Population vieillissante : quel avenir pour les Japonais ?
Dans certains villages du Japon, les petits écoliers aux casquettes jaunes ne défilent plus. Les rues se vident et le grand-âge gagne du terrain. Ce phénomène n’est pas nouveau : la population japonaise continue de décroître et de vieillir. « Le jour où le Japon disparaîtra » pouvait-on même lire à la Une du Courrier international, en mars 2018 déjà. Le phénomène de « décroissance » de la population a commencé en 2005, et rien ne semble pouvoir y remédier. Le Japon continue de perdre sa population, inexorablement. Pour récapituler la situation, Journal du Japon a interviewé pour vous les premiers concernés.

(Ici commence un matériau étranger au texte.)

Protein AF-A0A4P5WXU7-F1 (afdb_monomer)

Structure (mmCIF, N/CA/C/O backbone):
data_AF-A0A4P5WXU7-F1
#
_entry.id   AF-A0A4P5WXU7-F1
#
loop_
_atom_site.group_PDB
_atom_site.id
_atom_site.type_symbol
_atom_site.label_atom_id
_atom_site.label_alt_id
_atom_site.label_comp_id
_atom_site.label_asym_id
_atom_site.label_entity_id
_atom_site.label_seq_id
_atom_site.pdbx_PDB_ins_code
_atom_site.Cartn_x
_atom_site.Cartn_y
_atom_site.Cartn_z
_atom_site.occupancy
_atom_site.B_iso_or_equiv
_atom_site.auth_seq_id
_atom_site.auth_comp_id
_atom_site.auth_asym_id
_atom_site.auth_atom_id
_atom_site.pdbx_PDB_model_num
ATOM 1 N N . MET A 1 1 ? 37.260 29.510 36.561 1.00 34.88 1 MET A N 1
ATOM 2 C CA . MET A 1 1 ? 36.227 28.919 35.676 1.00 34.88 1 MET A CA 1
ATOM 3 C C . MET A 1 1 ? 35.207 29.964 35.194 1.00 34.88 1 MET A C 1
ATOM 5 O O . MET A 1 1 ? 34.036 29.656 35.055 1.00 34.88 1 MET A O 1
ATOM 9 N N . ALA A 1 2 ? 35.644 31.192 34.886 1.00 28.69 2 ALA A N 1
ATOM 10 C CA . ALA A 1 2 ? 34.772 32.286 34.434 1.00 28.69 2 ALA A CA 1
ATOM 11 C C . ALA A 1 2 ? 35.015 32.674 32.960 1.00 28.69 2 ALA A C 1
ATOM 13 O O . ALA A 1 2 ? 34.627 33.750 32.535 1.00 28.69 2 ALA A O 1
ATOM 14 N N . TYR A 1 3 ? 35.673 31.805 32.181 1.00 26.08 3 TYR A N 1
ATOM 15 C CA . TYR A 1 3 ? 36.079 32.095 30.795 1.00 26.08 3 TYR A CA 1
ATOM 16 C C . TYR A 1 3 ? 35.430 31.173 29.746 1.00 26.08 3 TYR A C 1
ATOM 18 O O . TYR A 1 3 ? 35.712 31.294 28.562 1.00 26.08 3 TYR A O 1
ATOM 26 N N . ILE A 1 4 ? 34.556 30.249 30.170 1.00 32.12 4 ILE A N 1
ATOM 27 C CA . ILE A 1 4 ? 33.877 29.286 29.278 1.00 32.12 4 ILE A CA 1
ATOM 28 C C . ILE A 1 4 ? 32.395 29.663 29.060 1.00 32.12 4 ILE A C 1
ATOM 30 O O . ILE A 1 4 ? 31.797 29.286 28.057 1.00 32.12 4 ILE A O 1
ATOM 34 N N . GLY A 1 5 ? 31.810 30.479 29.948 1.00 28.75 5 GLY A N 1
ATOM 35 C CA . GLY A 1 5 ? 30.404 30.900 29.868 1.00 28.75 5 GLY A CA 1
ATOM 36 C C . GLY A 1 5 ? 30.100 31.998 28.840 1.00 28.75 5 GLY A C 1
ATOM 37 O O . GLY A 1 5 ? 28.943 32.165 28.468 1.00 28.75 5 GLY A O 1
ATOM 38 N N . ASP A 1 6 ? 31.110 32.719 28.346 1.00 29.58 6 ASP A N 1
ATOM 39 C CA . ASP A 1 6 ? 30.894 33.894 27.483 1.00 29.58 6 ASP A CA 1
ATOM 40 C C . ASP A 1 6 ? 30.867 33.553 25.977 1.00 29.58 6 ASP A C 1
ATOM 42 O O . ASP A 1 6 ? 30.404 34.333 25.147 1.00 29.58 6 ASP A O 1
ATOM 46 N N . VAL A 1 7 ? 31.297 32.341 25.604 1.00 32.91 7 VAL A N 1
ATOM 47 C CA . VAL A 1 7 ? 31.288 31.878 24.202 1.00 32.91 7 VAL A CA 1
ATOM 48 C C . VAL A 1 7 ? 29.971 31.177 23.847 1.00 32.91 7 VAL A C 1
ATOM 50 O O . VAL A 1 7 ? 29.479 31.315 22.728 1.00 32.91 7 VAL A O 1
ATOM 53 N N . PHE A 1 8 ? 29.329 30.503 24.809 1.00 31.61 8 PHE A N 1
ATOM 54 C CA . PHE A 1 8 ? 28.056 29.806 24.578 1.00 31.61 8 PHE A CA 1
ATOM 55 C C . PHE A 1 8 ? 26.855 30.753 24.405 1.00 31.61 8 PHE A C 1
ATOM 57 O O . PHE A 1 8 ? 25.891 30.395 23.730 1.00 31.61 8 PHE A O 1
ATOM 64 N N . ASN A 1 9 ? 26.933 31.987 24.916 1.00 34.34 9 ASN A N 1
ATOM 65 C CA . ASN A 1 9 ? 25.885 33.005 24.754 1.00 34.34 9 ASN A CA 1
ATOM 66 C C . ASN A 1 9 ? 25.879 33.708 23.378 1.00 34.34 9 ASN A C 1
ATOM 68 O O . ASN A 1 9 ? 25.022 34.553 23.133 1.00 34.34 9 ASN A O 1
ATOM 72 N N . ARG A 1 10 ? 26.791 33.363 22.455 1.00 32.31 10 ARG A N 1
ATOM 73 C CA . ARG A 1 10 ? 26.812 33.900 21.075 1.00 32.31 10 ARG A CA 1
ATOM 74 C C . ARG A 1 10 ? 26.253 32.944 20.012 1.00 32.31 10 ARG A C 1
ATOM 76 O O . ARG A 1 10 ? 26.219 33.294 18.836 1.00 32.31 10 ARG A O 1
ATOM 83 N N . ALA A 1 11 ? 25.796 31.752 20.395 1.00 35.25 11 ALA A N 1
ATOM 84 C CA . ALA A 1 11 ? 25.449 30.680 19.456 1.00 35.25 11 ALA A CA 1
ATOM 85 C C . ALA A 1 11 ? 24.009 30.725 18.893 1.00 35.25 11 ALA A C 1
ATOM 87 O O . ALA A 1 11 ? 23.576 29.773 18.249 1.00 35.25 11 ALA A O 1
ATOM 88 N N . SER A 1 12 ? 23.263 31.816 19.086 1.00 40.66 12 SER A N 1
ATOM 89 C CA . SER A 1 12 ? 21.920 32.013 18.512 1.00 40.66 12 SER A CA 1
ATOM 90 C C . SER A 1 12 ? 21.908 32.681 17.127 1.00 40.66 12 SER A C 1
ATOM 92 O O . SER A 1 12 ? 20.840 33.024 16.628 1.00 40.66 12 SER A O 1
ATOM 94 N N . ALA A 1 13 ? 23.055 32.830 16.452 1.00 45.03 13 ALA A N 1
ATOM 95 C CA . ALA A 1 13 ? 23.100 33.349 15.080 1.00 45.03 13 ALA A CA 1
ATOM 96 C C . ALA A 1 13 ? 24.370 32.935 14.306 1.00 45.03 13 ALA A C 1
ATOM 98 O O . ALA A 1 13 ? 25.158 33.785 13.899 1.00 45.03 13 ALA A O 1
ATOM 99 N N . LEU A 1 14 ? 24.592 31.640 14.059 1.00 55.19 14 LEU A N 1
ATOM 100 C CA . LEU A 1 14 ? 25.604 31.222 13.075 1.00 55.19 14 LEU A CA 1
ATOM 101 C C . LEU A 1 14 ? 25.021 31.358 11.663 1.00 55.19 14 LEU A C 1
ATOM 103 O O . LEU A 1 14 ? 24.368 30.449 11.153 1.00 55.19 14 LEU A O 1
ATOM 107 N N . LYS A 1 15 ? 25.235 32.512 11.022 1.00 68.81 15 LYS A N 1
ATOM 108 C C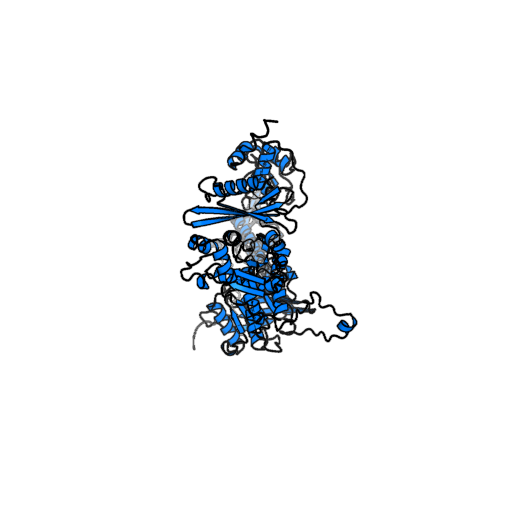A . LYS A 1 15 ? 24.922 32.676 9.597 1.00 68.81 15 LYS A CA 1
ATOM 109 C C . LYS A 1 15 ? 25.925 31.864 8.780 1.00 68.81 15 LYS A C 1
ATOM 111 O O . LYS A 1 15 ? 27.131 31.954 9.007 1.00 68.81 15 LYS A O 1
ATOM 116 N N . ALA A 1 16 ? 25.437 31.089 7.810 1.00 73.50 16 ALA A N 1
ATOM 117 C CA . ALA A 1 16 ? 26.278 30.231 6.972 1.00 73.50 16 ALA A CA 1
ATOM 118 C C . ALA A 1 16 ? 27.430 30.993 6.299 1.00 73.50 16 ALA A C 1
ATOM 120 O O . ALA A 1 16 ? 28.542 30.478 6.209 1.00 73.50 16 ALA A O 1
ATOM 121 N N . ASP A 1 17 ? 27.185 32.239 5.896 1.00 74.88 17 ASP A N 1
ATOM 122 C CA . ASP A 1 17 ? 28.195 33.092 5.270 1.00 74.88 17 ASP A CA 1
ATOM 123 C C . ASP A 1 17 ? 29.315 33.501 6.232 1.00 74.88 17 ASP A C 1
ATOM 125 O O . ASP A 1 17 ? 30.454 33.673 5.803 1.00 74.88 17 ASP A O 1
ATOM 129 N N . ASP A 1 18 ? 29.032 33.619 7.530 1.00 76.56 18 ASP A N 1
ATOM 130 C CA . ASP A 1 18 ? 30.047 33.950 8.532 1.00 76.56 18 ASP A CA 1
ATOM 131 C C . ASP A 1 18 ? 30.940 32.738 8.828 1.00 76.56 18 ASP A C 1
ATOM 133 O O . ASP A 1 18 ? 32.153 32.891 8.961 1.00 76.56 18 ASP A O 1
ATOM 137 N N . VAL A 1 19 ? 30.372 31.526 8.835 1.00 81.06 19 VAL A N 1
ATOM 138 C CA . VAL A 1 19 ? 31.144 30.276 8.966 1.00 81.06 19 VAL A CA 1
ATOM 139 C C . VAL A 1 19 ? 32.005 30.037 7.728 1.00 81.06 19 VAL A C 1
ATOM 141 O O . VAL A 1 19 ? 33.192 29.750 7.859 1.00 81.06 19 VAL A O 1
ATOM 144 N N . LYS A 1 20 ? 31.454 30.224 6.521 1.00 83.62 20 LYS A N 1
ATOM 145 C CA . LYS A 1 20 ? 32.226 30.121 5.272 1.00 83.62 20 LYS A CA 1
ATOM 146 C C . LYS A 1 20 ? 33.375 31.128 5.232 1.00 83.62 20 LYS A C 1
ATOM 148 O O . LYS A 1 20 ? 34.477 30.765 4.835 1.00 83.62 20 LYS A O 1
ATOM 153 N N . ARG A 1 21 ? 33.143 32.365 5.690 1.00 82.69 21 ARG A N 1
ATOM 154 C CA . ARG A 1 21 ? 34.176 33.410 5.759 1.00 82.69 21 ARG A CA 1
ATOM 155 C C . ARG A 1 21 ? 35.287 33.072 6.752 1.00 82.69 21 ARG A C 1
ATOM 157 O O . ARG A 1 21 ? 36.438 33.376 6.479 1.00 82.69 21 ARG A O 1
ATOM 164 N N . GLN A 1 22 ? 34.958 32.448 7.882 1.00 82.75 22 GLN A N 1
ATOM 165 C CA . GLN A 1 22 ? 35.949 32.024 8.881 1.00 82.75 22 GLN A CA 1
ATOM 166 C C . GLN A 1 22 ? 36.712 30.755 8.470 1.00 82.75 22 GLN A C 1
ATOM 168 O O . GLN A 1 22 ? 37.862 30.579 8.864 1.00 82.75 22 GLN A O 1
ATOM 173 N N . ALA A 1 23 ? 36.085 29.887 7.673 1.00 87.75 23 ALA A N 1
ATOM 174 C CA . ALA A 1 23 ? 36.693 28.670 7.139 1.00 87.75 23 ALA A CA 1
ATOM 175 C C . ALA A 1 23 ? 37.603 28.911 5.921 1.00 87.75 23 ALA A C 1
ATOM 177 O O . ALA A 1 23 ? 38.423 28.047 5.598 1.00 87.75 23 ALA A O 1
ATOM 178 N N . ALA A 1 24 ? 37.476 30.065 5.256 1.00 88.88 24 ALA A N 1
ATOM 179 C CA . ALA A 1 24 ? 38.333 30.465 4.143 1.00 88.88 24 ALA A CA 1
ATOM 180 C C . ALA A 1 24 ? 39.823 30.420 4.545 1.00 88.88 24 ALA A C 1
ATOM 182 O O . ALA A 1 24 ? 40.203 30.814 5.649 1.00 88.88 24 ALA A O 1
ATOM 183 N N . GLY A 1 25 ? 40.658 29.847 3.682 1.00 87.38 25 GLY A N 1
ATOM 184 C CA . GLY A 1 25 ? 42.069 29.546 3.938 1.00 87.38 25 GLY A CA 1
ATOM 185 C C . GLY A 1 25 ? 42.332 28.299 4.800 1.00 87.38 25 GLY A C 1
ATOM 186 O O . GLY A 1 25 ? 43.479 27.867 4.912 1.00 87.38 25 GLY A O 1
ATOM 187 N N . GLN A 1 26 ? 41.306 27.686 5.405 1.00 90.69 26 GLN A N 1
ATOM 188 C CA . GLN A 1 26 ? 41.444 26.536 6.316 1.00 90.69 26 GLN A CA 1
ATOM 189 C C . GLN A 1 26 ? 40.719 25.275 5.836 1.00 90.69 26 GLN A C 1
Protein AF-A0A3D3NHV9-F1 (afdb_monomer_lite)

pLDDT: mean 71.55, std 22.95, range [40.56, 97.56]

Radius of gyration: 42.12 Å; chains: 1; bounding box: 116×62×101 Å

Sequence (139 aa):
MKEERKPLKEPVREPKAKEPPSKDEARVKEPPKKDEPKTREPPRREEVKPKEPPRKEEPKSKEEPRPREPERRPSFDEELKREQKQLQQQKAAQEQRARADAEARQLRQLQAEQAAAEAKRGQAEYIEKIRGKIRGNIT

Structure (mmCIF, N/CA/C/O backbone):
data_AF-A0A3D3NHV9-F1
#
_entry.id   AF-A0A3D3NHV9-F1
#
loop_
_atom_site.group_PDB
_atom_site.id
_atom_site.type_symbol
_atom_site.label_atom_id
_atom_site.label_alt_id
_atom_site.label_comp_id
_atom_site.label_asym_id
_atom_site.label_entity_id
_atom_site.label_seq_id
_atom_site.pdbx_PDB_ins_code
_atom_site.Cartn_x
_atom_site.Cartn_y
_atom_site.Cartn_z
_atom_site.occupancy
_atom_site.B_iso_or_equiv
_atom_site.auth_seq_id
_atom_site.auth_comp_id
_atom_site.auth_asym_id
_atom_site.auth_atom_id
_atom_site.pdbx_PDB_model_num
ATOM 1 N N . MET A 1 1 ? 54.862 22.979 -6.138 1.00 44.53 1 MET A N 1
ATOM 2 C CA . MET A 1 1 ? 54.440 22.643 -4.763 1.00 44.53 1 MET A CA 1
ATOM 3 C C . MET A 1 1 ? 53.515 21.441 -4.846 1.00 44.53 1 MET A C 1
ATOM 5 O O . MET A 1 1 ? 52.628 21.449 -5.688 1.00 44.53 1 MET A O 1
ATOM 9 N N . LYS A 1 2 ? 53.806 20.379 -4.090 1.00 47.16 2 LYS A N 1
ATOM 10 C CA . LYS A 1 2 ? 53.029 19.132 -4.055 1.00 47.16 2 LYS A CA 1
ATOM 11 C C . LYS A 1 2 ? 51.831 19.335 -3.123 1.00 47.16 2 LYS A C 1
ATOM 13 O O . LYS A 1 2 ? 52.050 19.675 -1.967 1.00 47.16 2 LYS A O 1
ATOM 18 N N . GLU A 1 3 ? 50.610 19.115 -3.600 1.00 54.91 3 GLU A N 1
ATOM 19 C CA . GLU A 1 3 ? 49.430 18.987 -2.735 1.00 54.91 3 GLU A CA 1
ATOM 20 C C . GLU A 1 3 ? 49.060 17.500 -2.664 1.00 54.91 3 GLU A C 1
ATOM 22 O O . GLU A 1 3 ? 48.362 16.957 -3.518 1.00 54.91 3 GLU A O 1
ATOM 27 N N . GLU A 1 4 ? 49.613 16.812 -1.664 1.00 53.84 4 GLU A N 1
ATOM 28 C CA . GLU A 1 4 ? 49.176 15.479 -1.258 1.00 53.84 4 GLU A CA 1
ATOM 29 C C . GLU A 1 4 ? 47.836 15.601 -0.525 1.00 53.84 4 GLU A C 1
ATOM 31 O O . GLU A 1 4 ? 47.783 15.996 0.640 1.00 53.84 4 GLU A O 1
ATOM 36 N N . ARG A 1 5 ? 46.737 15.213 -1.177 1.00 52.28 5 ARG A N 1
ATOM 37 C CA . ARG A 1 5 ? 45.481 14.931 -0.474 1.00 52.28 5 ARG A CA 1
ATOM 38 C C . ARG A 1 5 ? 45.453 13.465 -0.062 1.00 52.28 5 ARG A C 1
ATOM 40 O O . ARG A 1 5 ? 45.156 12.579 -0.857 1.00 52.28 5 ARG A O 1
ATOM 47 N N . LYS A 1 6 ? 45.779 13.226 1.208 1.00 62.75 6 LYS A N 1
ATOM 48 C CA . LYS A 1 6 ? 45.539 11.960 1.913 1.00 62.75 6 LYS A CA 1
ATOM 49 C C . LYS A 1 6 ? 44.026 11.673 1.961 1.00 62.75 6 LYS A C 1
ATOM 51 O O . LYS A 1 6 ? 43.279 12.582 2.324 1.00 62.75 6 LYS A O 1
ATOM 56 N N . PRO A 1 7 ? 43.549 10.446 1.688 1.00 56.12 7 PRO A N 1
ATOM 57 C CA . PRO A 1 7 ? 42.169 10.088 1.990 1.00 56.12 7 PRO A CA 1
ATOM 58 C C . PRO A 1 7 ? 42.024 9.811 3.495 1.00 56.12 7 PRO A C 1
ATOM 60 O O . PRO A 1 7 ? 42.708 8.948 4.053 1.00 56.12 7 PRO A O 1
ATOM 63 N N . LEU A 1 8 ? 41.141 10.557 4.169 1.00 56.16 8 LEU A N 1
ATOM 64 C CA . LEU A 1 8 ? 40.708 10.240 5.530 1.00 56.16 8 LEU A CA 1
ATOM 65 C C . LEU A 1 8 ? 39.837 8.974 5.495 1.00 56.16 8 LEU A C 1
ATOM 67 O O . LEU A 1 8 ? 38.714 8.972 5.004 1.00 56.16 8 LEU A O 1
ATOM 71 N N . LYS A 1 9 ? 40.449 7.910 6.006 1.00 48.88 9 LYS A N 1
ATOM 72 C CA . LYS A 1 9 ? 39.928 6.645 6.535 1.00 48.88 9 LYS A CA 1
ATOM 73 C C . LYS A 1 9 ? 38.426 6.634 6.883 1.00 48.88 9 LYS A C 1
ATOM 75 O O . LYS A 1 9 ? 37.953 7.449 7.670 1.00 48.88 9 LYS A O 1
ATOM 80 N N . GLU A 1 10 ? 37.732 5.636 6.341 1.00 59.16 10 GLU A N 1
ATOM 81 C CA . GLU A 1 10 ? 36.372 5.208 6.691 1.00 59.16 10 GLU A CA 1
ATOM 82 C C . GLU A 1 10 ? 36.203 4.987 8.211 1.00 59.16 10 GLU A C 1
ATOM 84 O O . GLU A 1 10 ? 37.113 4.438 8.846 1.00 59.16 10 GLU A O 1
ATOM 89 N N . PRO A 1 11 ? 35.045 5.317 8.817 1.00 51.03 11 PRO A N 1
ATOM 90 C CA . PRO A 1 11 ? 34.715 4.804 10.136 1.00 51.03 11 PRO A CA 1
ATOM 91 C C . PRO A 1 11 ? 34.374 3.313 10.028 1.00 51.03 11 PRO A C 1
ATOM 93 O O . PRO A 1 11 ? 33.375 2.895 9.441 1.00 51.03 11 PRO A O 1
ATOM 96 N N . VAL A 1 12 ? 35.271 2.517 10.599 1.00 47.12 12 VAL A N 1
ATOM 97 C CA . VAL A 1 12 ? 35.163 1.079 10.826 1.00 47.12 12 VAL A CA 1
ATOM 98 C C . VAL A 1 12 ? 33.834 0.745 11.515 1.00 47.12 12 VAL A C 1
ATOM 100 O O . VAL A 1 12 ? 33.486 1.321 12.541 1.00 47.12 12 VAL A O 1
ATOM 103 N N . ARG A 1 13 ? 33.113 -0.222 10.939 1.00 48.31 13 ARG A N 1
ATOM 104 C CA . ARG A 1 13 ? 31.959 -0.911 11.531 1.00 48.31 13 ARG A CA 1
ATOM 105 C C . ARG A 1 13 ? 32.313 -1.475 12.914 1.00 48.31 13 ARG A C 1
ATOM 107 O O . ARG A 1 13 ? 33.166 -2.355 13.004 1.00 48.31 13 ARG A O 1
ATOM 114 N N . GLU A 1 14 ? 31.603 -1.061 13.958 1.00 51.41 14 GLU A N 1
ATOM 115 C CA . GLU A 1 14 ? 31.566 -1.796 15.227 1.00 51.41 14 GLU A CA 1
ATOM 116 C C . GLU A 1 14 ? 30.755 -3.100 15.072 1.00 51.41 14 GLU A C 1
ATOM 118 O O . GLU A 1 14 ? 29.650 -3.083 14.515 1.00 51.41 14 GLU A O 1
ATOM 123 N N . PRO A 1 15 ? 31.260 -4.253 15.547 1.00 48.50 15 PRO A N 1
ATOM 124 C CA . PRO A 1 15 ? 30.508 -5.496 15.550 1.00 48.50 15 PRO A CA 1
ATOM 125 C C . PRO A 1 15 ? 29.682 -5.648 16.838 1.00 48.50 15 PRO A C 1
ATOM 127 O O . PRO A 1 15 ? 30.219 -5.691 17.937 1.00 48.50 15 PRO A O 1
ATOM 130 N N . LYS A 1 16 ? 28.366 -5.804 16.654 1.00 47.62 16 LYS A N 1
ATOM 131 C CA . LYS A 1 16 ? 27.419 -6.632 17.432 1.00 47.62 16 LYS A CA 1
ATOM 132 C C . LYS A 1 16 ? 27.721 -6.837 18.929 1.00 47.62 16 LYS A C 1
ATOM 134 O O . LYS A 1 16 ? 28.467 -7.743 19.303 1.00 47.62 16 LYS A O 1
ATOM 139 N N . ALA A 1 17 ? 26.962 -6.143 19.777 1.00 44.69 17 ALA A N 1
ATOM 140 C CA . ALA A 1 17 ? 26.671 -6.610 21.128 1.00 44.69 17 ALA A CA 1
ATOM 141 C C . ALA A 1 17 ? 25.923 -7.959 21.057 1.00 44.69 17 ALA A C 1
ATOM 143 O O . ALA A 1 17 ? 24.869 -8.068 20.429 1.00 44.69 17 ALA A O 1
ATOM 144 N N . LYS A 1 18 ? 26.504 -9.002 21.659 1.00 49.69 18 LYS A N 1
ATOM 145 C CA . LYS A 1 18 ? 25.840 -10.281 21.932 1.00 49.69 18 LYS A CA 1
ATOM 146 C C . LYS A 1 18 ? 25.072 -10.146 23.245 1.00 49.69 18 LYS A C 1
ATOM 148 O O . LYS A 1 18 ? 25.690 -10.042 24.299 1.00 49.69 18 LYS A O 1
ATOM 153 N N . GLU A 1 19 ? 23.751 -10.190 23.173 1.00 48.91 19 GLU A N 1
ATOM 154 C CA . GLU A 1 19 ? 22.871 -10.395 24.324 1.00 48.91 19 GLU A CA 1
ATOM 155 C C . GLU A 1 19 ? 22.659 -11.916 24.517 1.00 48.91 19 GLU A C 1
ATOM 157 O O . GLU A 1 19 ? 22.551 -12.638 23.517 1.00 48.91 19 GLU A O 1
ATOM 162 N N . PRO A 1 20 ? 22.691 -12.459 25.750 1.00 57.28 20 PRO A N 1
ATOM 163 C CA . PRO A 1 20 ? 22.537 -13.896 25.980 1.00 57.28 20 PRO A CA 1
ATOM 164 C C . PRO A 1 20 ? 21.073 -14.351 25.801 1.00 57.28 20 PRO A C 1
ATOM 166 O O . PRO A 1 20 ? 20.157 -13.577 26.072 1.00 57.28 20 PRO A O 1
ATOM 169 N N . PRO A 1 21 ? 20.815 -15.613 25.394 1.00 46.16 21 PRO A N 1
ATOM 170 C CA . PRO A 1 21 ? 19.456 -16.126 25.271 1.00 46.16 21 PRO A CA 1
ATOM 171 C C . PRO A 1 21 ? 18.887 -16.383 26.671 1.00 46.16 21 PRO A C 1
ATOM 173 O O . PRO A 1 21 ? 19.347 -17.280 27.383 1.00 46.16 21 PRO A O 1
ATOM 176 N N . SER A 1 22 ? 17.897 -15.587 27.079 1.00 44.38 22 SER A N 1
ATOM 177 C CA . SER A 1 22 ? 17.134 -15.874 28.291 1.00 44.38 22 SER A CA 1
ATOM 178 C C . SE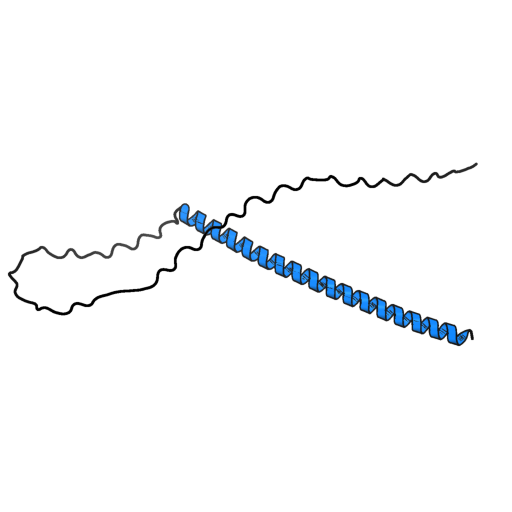R A 1 22 ? 16.204 -17.058 28.030 1.00 44.38 22 SER A C 1
ATOM 180 O O . SER A 1 22 ? 15.539 -17.137 26.999 1.00 44.38 22 SER A O 1
ATOM 182 N N . LYS A 1 23 ? 16.252 -18.019 28.949 1.00 45.16 23 LYS A N 1
ATOM 183 C CA . LYS A 1 23 ? 15.601 -19.326 28.887 1.00 45.16 23 LYS A CA 1
ATOM 184 C C . LYS A 1 23 ? 14.083 -19.178 28.793 1.00 45.16 23 LYS A C 1
ATOM 186 O O . LYS A 1 23 ? 13.472 -18.573 29.663 1.00 45.16 23 LYS A O 1
ATOM 191 N N . ASP A 1 24 ? 13.517 -19.814 27.773 1.00 44.34 24 ASP A N 1
ATOM 192 C CA . ASP A 1 24 ? 12.097 -20.131 27.635 1.00 44.34 24 ASP A CA 1
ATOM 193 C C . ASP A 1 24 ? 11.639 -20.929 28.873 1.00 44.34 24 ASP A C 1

« Je veux voyager tant que j’en ai la force », confie Ikuko YOKOTA, esthéticienne de 67 ans. Au Japon, les anciens voient la retraite comme un couperet. Dans une société où 33% de la population a plus de 65 ans, le travail prolongé est la norme. Le 19 mars 2020, la Chambre basse a approuvé une nouvelle loi qui oblige les employeurs à assurer un poste pour leurs salariés de plus de 70 ans. Face au vieillissement de la population, comment le troisième âge assure-t-il ses vieux jours ?
Shoshikoreika (少子高齢化 »moins d’enfants, hausse de l’âge ») : c’est le mot que les Japonais ont choisi pour décrire le phénomène. Selon le ministère des Affaires intérieures, 46% de la population japonaise devrait avoir au moins 65 ans en 2060. En 2018, 918 000 naissances ont été enregistrées pour 1 363 000 décès. Le solde naturel, c’est-à-dire le nombre de naissances auquel on soustrait le nombre de décès, est de – 444 000 personnes en 2018. La très relative émancipation des femmes, la perfection du système de santé, la précarité de l’emploi et la baisse du nombre de mariages sont autant de facteurs explicatifs.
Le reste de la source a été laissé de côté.